Youth trust

Building Living Soil Systems
With Biological Farming Methods

This presentation is neither endorsement nor condemnation of any particular label of agriculture.
It is to provide a much broader view of conditions as they are, and to promote life supporting
practices that build, rather than diminish the vitality of our food supply.

BIOLOGICAL FARMING Identifies and uses best practices of conventional, organic and other labels of agriculture that build without compromising, soil and crop health.

In any agricultural system, a farm's true wealth can be measured by the degree to which it has developed highly functional, living soil. Getting a handle on stable and productive farming practices that encourage soil life requires looking past the symptoms that drain away farm wealth. Sustaining farm profit is best achieved without expending the natural systems that contribute to soil and crop health.

All crops benefit from microbial partners and larger forms of soil life.

Knowing what's behind a problem before we try to fix it.
Some under lying causes of crop and soil problems are due to:

* Incorrect ratios between elements.
* Poor soil respiration (compaction or waterlogging).
* Lack of humus (fully decomposed organic matter- as opposed to organic matter that is not completely broken down), which moderates and buffers antagonistic elements and toxic conditions. Humus is the soil's mineral and energy storage system.
* Sluggish decay cycles (previous year's residues are still whole and will not break down) This indicates that decomposers are on strike due to poor living condition.
* Heavy use of herbicides and fungicides are major culprits in collapsing the first levels of the soil food chain. (They kill 'bad' plants and microbes as well as the good ones). Most crop protection products do not discriminate between good and bad organisms.

Some effects (symptoms) that indicate a need to improve living conditions for soil life and nutrient balancing:

* Feeds, forages and produce display high % of spoilage, and are not palatable to livestock.
* High levels of insect and disease damage in the field.
* Heavy weed pressure, Low yields, Low nutritional values.
* Crops are intolerance to weather extremes.
* Soil becomes difficult to work; cracking badly when dry, too sticky to work when moist and water runs off without good penetration.
* Livestock show stress, show poor reproduction and need added nutritional supplements, even on fresh forage and hay.
* Livestock show elevated and premature mortality, with frequent veterinary intervention. (When given the choice of pasture, sick livestock will often strip bark off trees, eat soil, and break out of fencing to be found grazing in mixed weeds.

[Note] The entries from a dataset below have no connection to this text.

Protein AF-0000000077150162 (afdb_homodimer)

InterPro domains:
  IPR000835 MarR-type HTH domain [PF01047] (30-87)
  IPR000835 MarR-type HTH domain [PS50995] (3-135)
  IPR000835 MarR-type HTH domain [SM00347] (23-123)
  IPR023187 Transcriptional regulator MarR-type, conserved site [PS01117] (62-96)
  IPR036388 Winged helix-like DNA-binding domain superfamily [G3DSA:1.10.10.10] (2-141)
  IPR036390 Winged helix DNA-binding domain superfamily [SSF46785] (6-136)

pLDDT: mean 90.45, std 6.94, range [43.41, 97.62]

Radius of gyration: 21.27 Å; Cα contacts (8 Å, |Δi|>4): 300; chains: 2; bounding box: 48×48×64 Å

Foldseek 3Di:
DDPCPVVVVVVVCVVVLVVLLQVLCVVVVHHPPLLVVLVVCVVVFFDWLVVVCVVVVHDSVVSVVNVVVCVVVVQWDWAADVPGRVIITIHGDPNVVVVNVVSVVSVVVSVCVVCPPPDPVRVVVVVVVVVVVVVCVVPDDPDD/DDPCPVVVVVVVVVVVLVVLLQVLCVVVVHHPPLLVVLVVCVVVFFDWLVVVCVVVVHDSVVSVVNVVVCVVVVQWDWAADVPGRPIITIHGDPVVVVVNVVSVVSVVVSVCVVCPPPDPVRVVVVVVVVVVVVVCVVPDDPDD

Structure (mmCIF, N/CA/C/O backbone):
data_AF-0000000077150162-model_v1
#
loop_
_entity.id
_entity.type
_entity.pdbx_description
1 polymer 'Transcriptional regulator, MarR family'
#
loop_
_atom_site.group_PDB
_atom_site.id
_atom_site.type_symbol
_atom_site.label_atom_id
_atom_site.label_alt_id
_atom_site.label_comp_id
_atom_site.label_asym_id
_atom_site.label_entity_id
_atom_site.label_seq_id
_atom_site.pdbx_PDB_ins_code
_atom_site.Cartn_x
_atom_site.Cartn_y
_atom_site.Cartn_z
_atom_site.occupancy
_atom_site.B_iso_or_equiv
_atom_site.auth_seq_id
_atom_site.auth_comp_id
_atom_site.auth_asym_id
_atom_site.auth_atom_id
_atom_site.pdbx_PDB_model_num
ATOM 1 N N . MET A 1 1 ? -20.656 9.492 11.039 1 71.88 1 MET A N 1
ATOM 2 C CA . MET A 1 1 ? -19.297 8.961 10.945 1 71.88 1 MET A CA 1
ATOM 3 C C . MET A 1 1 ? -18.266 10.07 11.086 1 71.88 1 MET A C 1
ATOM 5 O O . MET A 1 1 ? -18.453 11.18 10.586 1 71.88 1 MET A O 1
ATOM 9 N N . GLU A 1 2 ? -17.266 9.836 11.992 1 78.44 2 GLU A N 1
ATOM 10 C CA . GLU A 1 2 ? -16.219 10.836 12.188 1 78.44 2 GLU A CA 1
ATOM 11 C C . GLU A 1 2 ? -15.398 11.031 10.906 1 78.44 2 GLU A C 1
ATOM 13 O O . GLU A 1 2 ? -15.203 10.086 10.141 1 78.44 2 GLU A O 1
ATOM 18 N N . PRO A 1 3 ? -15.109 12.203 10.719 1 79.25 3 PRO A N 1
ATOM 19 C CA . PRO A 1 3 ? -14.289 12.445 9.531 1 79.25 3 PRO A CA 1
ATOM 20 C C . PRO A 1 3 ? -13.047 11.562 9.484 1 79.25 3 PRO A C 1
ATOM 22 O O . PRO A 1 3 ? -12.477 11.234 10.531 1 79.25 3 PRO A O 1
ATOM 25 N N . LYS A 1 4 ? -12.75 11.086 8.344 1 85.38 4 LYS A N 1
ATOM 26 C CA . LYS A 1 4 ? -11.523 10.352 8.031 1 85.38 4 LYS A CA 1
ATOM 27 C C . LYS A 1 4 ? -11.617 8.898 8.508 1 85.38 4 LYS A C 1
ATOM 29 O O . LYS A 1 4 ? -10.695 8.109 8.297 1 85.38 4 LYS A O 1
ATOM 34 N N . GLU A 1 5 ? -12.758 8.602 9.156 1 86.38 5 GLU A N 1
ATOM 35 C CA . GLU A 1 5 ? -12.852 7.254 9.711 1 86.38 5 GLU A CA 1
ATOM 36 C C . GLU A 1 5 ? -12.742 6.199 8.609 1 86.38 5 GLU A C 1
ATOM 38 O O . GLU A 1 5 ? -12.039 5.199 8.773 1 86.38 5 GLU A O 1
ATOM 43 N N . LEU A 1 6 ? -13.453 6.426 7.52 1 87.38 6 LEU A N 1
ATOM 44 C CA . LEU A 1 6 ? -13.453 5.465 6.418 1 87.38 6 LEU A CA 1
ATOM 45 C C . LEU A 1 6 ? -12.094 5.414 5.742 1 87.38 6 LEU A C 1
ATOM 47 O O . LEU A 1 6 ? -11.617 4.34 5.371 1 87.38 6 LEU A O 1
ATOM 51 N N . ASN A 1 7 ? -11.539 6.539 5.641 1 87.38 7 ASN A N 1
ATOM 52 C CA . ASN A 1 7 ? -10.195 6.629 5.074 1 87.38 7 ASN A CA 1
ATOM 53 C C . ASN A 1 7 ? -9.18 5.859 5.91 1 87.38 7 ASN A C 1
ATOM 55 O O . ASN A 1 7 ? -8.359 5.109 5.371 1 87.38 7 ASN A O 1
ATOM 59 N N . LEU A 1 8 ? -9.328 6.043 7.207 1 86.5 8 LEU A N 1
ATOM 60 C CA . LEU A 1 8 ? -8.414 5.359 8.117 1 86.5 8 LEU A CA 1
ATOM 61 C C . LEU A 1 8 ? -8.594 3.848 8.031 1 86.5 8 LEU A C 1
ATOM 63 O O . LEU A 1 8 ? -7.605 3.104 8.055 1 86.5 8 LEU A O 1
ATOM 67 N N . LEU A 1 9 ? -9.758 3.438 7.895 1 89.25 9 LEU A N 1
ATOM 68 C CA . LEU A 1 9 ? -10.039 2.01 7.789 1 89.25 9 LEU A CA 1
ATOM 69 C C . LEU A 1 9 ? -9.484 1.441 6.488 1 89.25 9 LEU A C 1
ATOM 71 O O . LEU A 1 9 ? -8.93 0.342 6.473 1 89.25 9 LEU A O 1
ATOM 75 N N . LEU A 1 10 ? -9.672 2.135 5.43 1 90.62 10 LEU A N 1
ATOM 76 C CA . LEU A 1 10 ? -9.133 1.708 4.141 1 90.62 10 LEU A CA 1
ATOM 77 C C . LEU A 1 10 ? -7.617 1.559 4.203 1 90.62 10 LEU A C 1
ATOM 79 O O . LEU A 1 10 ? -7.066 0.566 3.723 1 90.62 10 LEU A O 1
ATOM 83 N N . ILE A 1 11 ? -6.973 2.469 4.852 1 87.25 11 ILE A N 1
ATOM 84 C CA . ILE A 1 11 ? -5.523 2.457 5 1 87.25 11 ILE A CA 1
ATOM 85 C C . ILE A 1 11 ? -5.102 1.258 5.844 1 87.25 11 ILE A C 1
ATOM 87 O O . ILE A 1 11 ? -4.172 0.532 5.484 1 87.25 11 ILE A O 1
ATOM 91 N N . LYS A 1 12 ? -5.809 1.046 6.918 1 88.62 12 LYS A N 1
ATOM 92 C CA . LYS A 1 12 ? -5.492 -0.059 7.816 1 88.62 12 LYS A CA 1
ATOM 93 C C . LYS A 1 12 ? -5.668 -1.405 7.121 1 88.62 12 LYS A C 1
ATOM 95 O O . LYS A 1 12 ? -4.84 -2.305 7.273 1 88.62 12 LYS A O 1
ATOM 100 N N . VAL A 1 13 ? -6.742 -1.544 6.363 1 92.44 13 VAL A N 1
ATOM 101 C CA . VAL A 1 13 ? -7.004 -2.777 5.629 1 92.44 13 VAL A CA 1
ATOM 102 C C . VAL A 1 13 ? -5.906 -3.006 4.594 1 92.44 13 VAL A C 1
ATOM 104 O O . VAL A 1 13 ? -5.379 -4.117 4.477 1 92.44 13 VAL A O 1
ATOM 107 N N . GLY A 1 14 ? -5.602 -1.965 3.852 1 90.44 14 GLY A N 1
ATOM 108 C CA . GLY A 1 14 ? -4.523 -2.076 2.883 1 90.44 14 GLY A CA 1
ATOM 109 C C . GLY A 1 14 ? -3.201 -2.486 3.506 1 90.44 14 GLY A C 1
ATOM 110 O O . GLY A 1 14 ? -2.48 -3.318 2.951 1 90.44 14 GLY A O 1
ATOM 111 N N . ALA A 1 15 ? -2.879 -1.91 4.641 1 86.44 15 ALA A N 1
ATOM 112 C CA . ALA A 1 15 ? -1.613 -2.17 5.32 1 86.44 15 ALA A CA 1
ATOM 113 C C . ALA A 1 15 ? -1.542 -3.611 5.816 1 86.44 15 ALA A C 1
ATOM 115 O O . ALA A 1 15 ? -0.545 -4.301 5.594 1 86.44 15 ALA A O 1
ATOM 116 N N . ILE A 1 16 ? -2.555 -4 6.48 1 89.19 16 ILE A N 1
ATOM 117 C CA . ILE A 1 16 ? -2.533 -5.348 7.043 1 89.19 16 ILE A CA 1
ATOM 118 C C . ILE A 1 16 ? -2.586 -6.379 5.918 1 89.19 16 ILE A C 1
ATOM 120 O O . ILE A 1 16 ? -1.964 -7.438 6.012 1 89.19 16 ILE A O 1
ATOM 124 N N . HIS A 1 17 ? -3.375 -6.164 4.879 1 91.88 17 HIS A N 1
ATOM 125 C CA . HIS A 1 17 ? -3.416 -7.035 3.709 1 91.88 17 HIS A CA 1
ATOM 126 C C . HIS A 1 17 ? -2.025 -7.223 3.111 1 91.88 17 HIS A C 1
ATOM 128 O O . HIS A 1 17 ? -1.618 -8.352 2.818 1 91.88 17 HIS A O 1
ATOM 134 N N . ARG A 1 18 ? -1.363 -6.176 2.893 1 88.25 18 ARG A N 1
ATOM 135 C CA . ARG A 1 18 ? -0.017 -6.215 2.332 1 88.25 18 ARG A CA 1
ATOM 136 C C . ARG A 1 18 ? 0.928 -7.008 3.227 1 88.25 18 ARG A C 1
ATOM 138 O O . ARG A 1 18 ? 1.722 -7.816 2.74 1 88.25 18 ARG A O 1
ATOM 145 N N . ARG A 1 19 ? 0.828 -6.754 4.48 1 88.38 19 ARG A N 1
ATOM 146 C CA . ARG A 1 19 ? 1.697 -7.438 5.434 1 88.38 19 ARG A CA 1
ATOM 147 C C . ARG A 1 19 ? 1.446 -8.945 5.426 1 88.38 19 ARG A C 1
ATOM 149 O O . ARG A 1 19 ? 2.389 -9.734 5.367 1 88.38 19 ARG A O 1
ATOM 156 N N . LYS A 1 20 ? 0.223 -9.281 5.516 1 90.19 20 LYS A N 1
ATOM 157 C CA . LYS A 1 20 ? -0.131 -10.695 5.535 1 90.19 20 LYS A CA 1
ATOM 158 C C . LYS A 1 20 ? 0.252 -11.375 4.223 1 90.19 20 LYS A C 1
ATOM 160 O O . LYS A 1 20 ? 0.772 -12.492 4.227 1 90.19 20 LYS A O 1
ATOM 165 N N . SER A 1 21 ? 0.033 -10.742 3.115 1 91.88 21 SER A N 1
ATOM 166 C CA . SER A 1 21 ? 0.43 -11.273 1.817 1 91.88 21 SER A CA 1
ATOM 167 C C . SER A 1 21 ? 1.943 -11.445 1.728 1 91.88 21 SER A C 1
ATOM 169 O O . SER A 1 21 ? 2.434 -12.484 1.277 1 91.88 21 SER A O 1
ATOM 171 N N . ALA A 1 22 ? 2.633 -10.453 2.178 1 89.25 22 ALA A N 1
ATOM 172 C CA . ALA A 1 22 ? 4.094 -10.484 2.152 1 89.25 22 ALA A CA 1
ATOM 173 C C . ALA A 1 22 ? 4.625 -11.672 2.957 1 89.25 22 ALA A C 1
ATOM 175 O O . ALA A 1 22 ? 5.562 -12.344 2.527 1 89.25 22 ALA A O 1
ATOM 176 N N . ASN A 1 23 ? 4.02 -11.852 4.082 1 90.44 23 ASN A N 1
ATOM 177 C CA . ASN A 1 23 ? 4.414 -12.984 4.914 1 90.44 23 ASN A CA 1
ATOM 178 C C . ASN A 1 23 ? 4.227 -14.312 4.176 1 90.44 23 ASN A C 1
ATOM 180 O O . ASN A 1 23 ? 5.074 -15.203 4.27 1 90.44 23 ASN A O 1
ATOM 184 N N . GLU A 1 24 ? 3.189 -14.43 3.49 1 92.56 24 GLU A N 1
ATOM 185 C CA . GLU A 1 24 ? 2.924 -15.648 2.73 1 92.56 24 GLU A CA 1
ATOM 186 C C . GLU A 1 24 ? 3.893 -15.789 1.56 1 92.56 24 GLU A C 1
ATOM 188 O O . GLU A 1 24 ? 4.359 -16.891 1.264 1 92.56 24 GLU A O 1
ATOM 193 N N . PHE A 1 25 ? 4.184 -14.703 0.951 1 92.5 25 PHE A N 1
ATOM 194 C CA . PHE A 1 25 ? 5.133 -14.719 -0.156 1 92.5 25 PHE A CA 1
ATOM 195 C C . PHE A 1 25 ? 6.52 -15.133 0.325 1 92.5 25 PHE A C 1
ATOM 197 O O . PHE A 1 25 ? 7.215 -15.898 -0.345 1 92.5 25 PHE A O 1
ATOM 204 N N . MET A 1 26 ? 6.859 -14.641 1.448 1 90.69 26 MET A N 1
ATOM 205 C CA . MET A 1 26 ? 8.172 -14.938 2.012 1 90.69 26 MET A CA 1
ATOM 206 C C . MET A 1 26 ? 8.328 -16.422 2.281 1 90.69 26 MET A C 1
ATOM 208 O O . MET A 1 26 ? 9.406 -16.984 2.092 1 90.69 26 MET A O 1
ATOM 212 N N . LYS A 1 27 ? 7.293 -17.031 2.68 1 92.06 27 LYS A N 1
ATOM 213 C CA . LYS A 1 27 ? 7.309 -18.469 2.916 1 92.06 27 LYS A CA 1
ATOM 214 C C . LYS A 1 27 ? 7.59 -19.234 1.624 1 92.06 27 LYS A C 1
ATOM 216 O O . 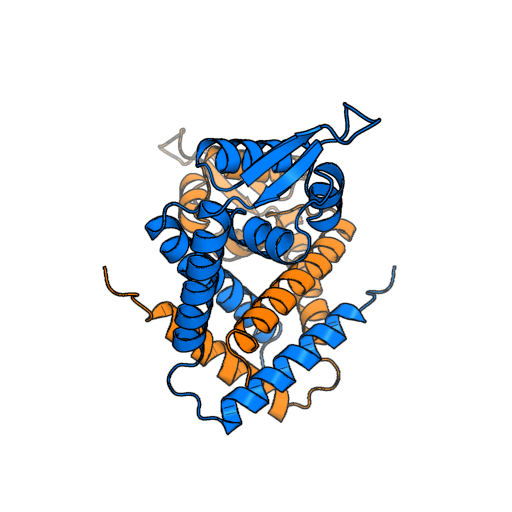LYS A 1 27 ? 7.988 -20.406 1.661 1 92.06 27 LYS A O 1
ATOM 221 N N . GLN A 1 28 ? 7.32 -18.594 0.536 1 92.19 28 GLN A N 1
ATOM 222 C CA . GLN A 1 28 ? 7.531 -19.219 -0.767 1 92.19 28 GLN A CA 1
ATOM 223 C C . GLN A 1 28 ? 8.773 -18.656 -1.45 1 92.19 28 GLN A C 1
ATOM 225 O O . GLN A 1 28 ? 8.914 -18.75 -2.672 1 92.19 28 GLN A O 1
ATOM 230 N N . GLU A 1 29 ? 9.594 -17.891 -0.661 1 91.56 29 GLU A N 1
ATOM 231 C CA . GLU A 1 29 ? 10.867 -17.344 -1.112 1 91.56 29 GLU A CA 1
ATOM 232 C C . GLU A 1 29 ? 10.664 -16.266 -2.176 1 91.56 29 GLU A C 1
ATOM 234 O O . GLU A 1 29 ? 11.422 -16.188 -3.141 1 91.56 29 GLU A O 1
ATOM 239 N N . LEU A 1 30 ? 9.531 -15.648 -2.08 1 91.44 30 LEU A N 1
ATOM 240 C CA . LEU A 1 30 ? 9.266 -14.508 -2.945 1 91.44 30 LEU A CA 1
ATOM 241 C C . LEU A 1 30 ? 9.375 -13.203 -2.17 1 91.44 30 LEU A C 1
ATOM 243 O O . LEU A 1 30 ? 8.789 -13.062 -1.093 1 91.44 30 LEU A O 1
ATOM 247 N N . SER A 1 31 ? 10.203 -12.344 -2.656 1 84.44 31 SER A N 1
ATOM 248 C CA . SER A 1 31 ? 10.398 -11.055 -2 1 84.44 31 SER A CA 1
ATOM 249 C C . SER A 1 31 ? 9.445 -10 -2.555 1 84.44 31 SER A C 1
ATOM 251 O O . SER A 1 31 ? 8.695 -10.266 -3.494 1 84.44 31 SER A O 1
ATOM 253 N N . SER A 1 32 ? 9.656 -8.773 -1.962 1 79.94 32 SER A N 1
ATOM 254 C CA . SER A 1 32 ? 8.773 -7.68 -2.344 1 79.94 32 SER A CA 1
ATOM 255 C C . SER A 1 32 ? 8.914 -7.344 -3.824 1 79.94 32 SER A C 1
ATOM 257 O O . SER A 1 32 ? 10.023 -7.363 -4.367 1 79.94 32 SER A O 1
ATOM 259 N N . GLY A 1 33 ? 7.797 -7.223 -4.504 1 86.94 33 GLY A N 1
ATOM 260 C CA . GLY A 1 33 ? 7.773 -6.82 -5.902 1 86.94 33 GLY A CA 1
ATOM 261 C C . GLY A 1 33 ? 7.711 -7.992 -6.859 1 86.94 33 GLY A C 1
ATOM 262 O O . GLY A 1 33 ? 7.211 -7.859 -7.98 1 86.94 33 GLY A O 1
ATOM 263 N N . GLN A 1 34 ? 8.25 -9.125 -6.449 1 92.06 34 GLN A N 1
ATOM 264 C CA . GLN A 1 34 ? 8.352 -10.273 -7.344 1 92.06 34 GLN A CA 1
ATOM 265 C C . GLN A 1 34 ? 6.965 -10.797 -7.723 1 92.06 34 GLN A C 1
ATOM 267 O O . GLN A 1 34 ? 6.707 -11.102 -8.891 1 92.06 34 GLN A O 1
ATOM 272 N N . PRO A 1 35 ? 6.102 -10.898 -6.73 1 92.06 35 PRO A N 1
ATOM 273 C CA . PRO A 1 35 ? 4.762 -11.359 -7.102 1 92.06 35 PRO A CA 1
ATOM 274 C C . PRO A 1 35 ? 4.105 -10.477 -8.156 1 92.06 35 PRO A C 1
ATOM 276 O O . PRO A 1 35 ? 3.465 -10.992 -9.078 1 92.06 35 PRO A O 1
ATOM 279 N N . ARG A 1 36 ? 4.285 -9.336 -8.07 1 88.25 36 ARG A N 1
ATOM 280 C CA . ARG A 1 36 ? 3.729 -8.391 -9.039 1 88.25 36 ARG A CA 1
ATOM 281 C C . ARG A 1 36 ? 4.371 -8.578 -10.406 1 88.25 36 ARG A C 1
ATOM 283 O O . ARG A 1 36 ? 3.684 -8.531 -11.43 1 88.25 36 ARG A O 1
ATOM 290 N N . ILE A 1 37 ? 5.617 -8.703 -10.414 1 92.12 37 ILE A N 1
ATOM 291 C CA . ILE A 1 37 ? 6.336 -8.891 -11.672 1 92.12 37 ILE A CA 1
ATOM 292 C C . ILE A 1 37 ? 5.898 -10.203 -12.328 1 92.12 37 ILE A C 1
ATOM 294 O O . ILE A 1 37 ? 5.699 -10.258 -13.539 1 92.12 37 ILE A O 1
ATOM 298 N N . LEU A 1 38 ? 5.777 -11.219 -11.508 1 94.31 38 LEU A N 1
ATOM 299 C CA . LEU A 1 38 ? 5.309 -12.5 -12.023 1 94.31 38 LEU A CA 1
ATOM 300 C C . LEU A 1 38 ? 3.947 -12.352 -12.695 1 94.31 38 LEU A C 1
ATOM 302 O O . LEU A 1 38 ? 3.721 -12.891 -13.781 1 94.31 38 LEU A O 1
ATOM 306 N N . ASN A 1 39 ? 3.117 -11.625 -12.086 1 90.38 39 ASN A N 1
ATOM 307 C CA . ASN A 1 39 ? 1.794 -11.383 -12.656 1 90.38 39 ASN A CA 1
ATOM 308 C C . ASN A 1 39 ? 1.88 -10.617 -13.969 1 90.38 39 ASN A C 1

(Many'weeds' are extremely nutritious!) Weeds, for the most part, are very accurate indicators of the basic functions of soils; physical, chemical, biological and energetic. A deficiency in any of these areas diminishes the whole. Read articles by Jerry Brunetti of Agri-Dynamics.. (Acres USA web-site has tapes of his presentations) Books by Jay McCaman, E.Pfieffer and Charles Walters are excellent guides.

Soil and Sap Testing
When soil tests show adequate levels of most primary and minor elements, yet the crop tissue analysis comes back deficient, it is a strong indication that significant microbial life is missing in the soil. Before symptoms are visible to the eye, it is possible to test for crop stress by sap analysis. Using consistent refractometer readings, leaf BRIX should be relatively high at mid-day, and lower by late night. High sap CONDUCTIVITY (measured with EC meter) and low BRIX readings during the day often points the way to chemistry imbalances in the soil. With salts dominating the sap rather than carbohydrates, it is likely that many species of soil microbes are not able to associate with the plant roots and may be missing for the most part or be replaced by anaerobic organisms which proliferate in waterlogged or low oxygen conditions. Almost all crops require aerobic soil conditions and nearly all beneficial microbes are of the aerobic (air breathing) group.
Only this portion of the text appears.